● Task details
With both ends included, repeat exactly the lines of the entries below from the one containing "ATOM 3 C C ." down to the one containing "ATOM 9 N N .", and no others.
(Records Opens)
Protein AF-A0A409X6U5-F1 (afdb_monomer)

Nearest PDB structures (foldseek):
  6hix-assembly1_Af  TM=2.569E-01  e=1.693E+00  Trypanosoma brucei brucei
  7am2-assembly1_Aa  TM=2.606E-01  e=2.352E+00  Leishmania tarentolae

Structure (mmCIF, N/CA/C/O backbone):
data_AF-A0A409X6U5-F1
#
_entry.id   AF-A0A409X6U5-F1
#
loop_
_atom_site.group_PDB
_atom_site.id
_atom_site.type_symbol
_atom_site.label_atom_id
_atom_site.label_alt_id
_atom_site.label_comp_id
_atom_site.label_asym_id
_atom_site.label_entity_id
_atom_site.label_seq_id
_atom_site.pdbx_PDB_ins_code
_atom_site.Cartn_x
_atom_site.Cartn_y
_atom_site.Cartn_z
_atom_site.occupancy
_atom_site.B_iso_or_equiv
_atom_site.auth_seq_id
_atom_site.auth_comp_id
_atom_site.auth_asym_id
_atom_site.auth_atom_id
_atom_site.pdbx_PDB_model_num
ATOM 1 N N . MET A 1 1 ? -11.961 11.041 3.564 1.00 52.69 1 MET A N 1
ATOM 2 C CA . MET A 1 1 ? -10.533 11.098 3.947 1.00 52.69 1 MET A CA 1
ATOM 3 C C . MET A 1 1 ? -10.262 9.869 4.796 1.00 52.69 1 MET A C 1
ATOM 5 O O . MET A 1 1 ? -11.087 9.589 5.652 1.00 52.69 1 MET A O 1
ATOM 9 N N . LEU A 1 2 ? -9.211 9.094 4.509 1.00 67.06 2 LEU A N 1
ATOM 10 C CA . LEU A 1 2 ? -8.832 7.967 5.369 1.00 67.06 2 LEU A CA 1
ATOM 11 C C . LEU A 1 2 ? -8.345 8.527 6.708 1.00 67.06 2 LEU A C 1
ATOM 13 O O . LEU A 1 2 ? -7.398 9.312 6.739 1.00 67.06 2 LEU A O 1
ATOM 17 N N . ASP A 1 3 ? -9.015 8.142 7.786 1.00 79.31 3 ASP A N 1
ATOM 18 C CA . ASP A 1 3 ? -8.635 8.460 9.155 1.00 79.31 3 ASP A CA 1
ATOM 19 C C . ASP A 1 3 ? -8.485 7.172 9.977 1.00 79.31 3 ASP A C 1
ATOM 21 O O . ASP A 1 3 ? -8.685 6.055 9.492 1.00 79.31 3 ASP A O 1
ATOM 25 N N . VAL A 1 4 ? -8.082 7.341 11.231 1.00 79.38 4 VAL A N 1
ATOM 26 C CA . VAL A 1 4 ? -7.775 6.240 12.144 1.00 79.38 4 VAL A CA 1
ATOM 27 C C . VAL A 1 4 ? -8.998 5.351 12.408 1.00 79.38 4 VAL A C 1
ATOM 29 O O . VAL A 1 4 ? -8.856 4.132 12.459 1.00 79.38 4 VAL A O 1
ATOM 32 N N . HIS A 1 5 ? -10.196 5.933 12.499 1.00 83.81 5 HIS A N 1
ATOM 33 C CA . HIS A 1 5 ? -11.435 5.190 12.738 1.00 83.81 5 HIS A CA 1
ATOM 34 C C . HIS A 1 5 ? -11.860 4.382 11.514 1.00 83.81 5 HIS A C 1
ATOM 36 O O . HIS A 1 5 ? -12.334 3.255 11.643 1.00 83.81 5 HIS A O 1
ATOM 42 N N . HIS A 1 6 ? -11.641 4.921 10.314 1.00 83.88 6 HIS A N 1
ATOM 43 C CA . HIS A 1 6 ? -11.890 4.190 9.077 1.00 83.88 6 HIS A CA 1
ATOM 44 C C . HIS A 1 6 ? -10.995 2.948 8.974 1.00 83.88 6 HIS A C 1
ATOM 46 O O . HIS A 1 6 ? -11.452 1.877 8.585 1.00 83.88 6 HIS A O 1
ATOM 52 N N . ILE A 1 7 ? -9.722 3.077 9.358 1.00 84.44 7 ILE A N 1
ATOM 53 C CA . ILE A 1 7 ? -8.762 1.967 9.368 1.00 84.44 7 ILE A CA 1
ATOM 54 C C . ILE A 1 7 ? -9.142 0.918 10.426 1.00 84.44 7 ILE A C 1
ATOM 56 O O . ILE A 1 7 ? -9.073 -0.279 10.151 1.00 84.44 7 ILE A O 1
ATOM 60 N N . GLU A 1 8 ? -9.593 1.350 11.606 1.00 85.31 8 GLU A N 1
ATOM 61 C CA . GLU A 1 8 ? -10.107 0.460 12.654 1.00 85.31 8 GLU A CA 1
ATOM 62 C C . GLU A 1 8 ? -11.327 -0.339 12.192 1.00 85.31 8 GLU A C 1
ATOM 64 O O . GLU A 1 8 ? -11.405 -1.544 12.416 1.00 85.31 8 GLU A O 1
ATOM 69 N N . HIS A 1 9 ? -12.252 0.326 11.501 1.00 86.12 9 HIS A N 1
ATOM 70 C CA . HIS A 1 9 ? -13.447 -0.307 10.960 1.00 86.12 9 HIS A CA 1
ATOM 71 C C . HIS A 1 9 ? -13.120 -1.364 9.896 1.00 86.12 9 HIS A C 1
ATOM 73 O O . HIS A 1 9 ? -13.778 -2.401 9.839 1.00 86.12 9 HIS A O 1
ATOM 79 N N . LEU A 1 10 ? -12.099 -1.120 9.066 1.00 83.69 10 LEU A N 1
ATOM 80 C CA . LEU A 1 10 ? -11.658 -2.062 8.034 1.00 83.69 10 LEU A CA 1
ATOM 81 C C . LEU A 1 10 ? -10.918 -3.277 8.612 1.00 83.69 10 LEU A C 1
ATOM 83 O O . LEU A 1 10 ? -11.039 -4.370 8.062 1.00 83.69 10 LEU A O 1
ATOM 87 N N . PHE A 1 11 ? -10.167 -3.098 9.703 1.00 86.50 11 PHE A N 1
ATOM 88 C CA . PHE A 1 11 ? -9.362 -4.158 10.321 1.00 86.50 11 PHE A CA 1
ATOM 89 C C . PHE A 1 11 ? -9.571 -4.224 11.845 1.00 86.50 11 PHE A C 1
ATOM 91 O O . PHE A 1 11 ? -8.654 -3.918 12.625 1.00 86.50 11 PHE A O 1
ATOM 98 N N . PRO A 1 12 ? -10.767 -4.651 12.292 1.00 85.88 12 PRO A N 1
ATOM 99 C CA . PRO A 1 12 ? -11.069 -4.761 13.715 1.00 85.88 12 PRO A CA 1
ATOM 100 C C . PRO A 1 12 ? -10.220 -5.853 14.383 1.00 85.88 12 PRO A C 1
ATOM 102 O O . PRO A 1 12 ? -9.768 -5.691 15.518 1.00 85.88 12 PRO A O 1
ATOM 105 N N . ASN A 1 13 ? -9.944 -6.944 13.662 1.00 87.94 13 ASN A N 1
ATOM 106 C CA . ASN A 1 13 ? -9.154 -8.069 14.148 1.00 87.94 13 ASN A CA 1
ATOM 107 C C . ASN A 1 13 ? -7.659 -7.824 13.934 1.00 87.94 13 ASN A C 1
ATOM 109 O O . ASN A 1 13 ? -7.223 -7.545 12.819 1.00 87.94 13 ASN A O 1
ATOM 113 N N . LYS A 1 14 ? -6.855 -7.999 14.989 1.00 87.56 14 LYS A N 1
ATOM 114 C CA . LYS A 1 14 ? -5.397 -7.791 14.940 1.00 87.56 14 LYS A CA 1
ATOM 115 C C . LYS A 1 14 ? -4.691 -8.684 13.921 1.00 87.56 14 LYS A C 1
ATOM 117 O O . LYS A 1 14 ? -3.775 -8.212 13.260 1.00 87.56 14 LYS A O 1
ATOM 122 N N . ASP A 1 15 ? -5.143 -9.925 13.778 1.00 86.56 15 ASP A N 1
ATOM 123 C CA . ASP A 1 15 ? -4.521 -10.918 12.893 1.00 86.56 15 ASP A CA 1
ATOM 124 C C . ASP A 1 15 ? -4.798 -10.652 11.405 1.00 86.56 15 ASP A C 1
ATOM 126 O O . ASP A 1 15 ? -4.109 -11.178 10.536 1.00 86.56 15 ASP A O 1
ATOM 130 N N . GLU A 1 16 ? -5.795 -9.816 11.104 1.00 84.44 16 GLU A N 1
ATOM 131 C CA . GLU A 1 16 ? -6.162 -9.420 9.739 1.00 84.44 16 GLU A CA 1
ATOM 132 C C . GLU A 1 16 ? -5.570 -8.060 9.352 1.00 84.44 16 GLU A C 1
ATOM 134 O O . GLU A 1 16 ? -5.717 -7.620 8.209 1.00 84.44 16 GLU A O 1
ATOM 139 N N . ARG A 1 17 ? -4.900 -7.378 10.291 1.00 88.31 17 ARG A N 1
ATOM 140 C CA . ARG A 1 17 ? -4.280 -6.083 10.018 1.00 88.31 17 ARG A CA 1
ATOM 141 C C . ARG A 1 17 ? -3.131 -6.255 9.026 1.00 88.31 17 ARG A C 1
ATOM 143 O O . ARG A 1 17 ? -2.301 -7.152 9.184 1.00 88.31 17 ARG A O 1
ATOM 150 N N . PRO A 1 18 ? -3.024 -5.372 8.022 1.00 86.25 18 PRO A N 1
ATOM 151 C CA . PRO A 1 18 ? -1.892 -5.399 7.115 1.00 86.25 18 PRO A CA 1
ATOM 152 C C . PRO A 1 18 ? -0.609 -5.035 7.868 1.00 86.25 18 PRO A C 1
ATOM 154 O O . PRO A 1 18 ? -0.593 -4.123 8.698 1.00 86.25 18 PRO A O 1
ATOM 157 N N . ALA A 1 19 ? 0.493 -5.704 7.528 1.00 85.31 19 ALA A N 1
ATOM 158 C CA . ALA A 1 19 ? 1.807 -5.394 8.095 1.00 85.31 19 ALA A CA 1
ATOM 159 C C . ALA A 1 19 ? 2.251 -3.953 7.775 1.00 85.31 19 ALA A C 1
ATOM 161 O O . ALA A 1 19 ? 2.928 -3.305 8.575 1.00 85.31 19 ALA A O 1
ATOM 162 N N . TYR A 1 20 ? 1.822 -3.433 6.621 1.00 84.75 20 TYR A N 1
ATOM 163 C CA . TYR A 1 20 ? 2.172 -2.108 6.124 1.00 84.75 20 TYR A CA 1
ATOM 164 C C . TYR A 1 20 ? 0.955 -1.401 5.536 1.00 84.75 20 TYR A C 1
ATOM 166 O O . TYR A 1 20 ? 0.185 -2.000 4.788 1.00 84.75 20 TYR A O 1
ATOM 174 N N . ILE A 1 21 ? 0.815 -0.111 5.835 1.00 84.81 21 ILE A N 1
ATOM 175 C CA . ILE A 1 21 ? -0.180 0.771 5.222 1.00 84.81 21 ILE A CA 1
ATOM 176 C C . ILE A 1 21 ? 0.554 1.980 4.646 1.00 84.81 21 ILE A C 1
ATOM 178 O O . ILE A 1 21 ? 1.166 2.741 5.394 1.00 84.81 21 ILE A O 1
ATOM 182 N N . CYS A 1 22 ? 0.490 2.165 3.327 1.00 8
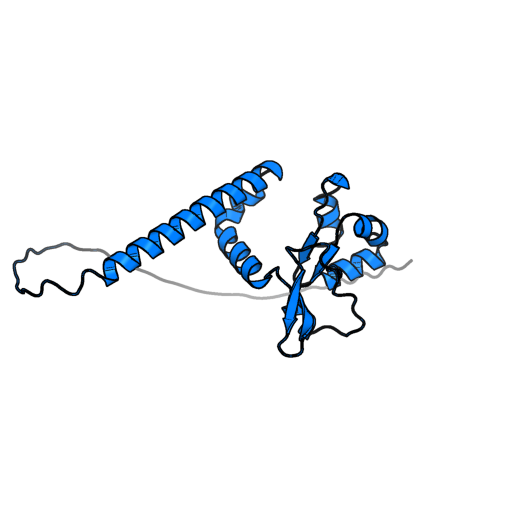2.06 22 CYS A N 1
ATOM 183 C CA . CYS A 1 22 ? 1.070 3.321 2.645 1.00 82.06 22 CYS A CA 1
ATOM 184 C C . CYS A 1 22 ? -0.016 4.361 2.351 1.00 82.06 22 CYS A C 1
ATOM 186 O O . CYS A 1 22 ? -1.015 4.041 1.709 1.00 82.06 22 CYS A O 1
ATOM 188 N N . ILE A 1 23 ? 0.166 5.594 2.827 1.00 80.56 23 ILE A N 1
ATOM 189 C CA . ILE A 1 23 ? -0.768 6.710 2.606 1.00 80.56 23 ILE A CA 1
ATOM 190 C C . ILE A 1 23 ? 0.065 7.956 2.324 1.00 80.56 23 ILE A C 1
ATOM 192 O O . ILE A 1 23 ? 1.023 8.222 3.048 1.00 80.56 23 ILE A O 1
ATOM 196 N N . ASP A 1 24 ? -0.340 8.747 1.330 1.00 78.12 24 ASP A N 1
ATOM 197 C CA . ASP A 1 24 ? 0.297 10.027 0.985 1.00 78.12 24 ASP A CA 1
ATOM 198 C C . ASP A 1 24 ? 0.516 10.903 2.237 1.00 78.12 24 ASP A C 1
ATOM 200 O O . ASP A 1 24 ? 1.642 11.212 2.620 1.00 78.12 24 ASP A O 1
ATOM 204 N N . LYS A 1 25 ? -0.559 11.150 2.996 1.00 77.81 25 LYS A N 1
ATOM 205 C CA . LYS A 1 25 ? -0.537 11.913 4.256 1.00 77.81 25 LYS A CA 1
ATOM 206 C C . LYS A 1 25 ? -0.513 11.030 5.509 1.00 77.81 25 LYS A C 1
ATOM 208 O O . LYS A 1 25 ? -1.157 11.358 6.509 1.00 77.81 25 LYS A O 1
ATOM 213 N N . ALA A 1 26 ? 0.203 9.899 5.487 1.00 79.44 26 ALA A N 1
ATOM 214 C CA . ALA A 1 26 ? 0.271 8.981 6.638 1.00 79.44 26 ALA A CA 1
ATOM 215 C C . ALA A 1 26 ? 0.755 9.666 7.932 1.00 79.44 26 ALA A C 1
ATOM 217 O O . ALA A 1 26 ? 0.323 9.287 9.015 1.00 79.44 26 ALA A O 1
ATOM 218 N N . CYS A 1 27 ? 1.574 10.712 7.838 1.00 77.94 27 CYS A N 1
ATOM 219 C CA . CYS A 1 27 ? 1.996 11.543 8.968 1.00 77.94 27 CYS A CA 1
(Records Closes)
● Result of this task
ATOM 3 C C . MET A 1 1 ? -10.262 9.869 4.796 1.00 52.69 1 MET A C 1
ATOM 5 O O . MET A 1 1 ? -11.087 9.589 5.652 1.00 52.69 1 MET A O 1
ATOM 9 N N . LEU A 1 2 ? -9.211 9.094 4.509 1.00 67.06 2 LEU A N 1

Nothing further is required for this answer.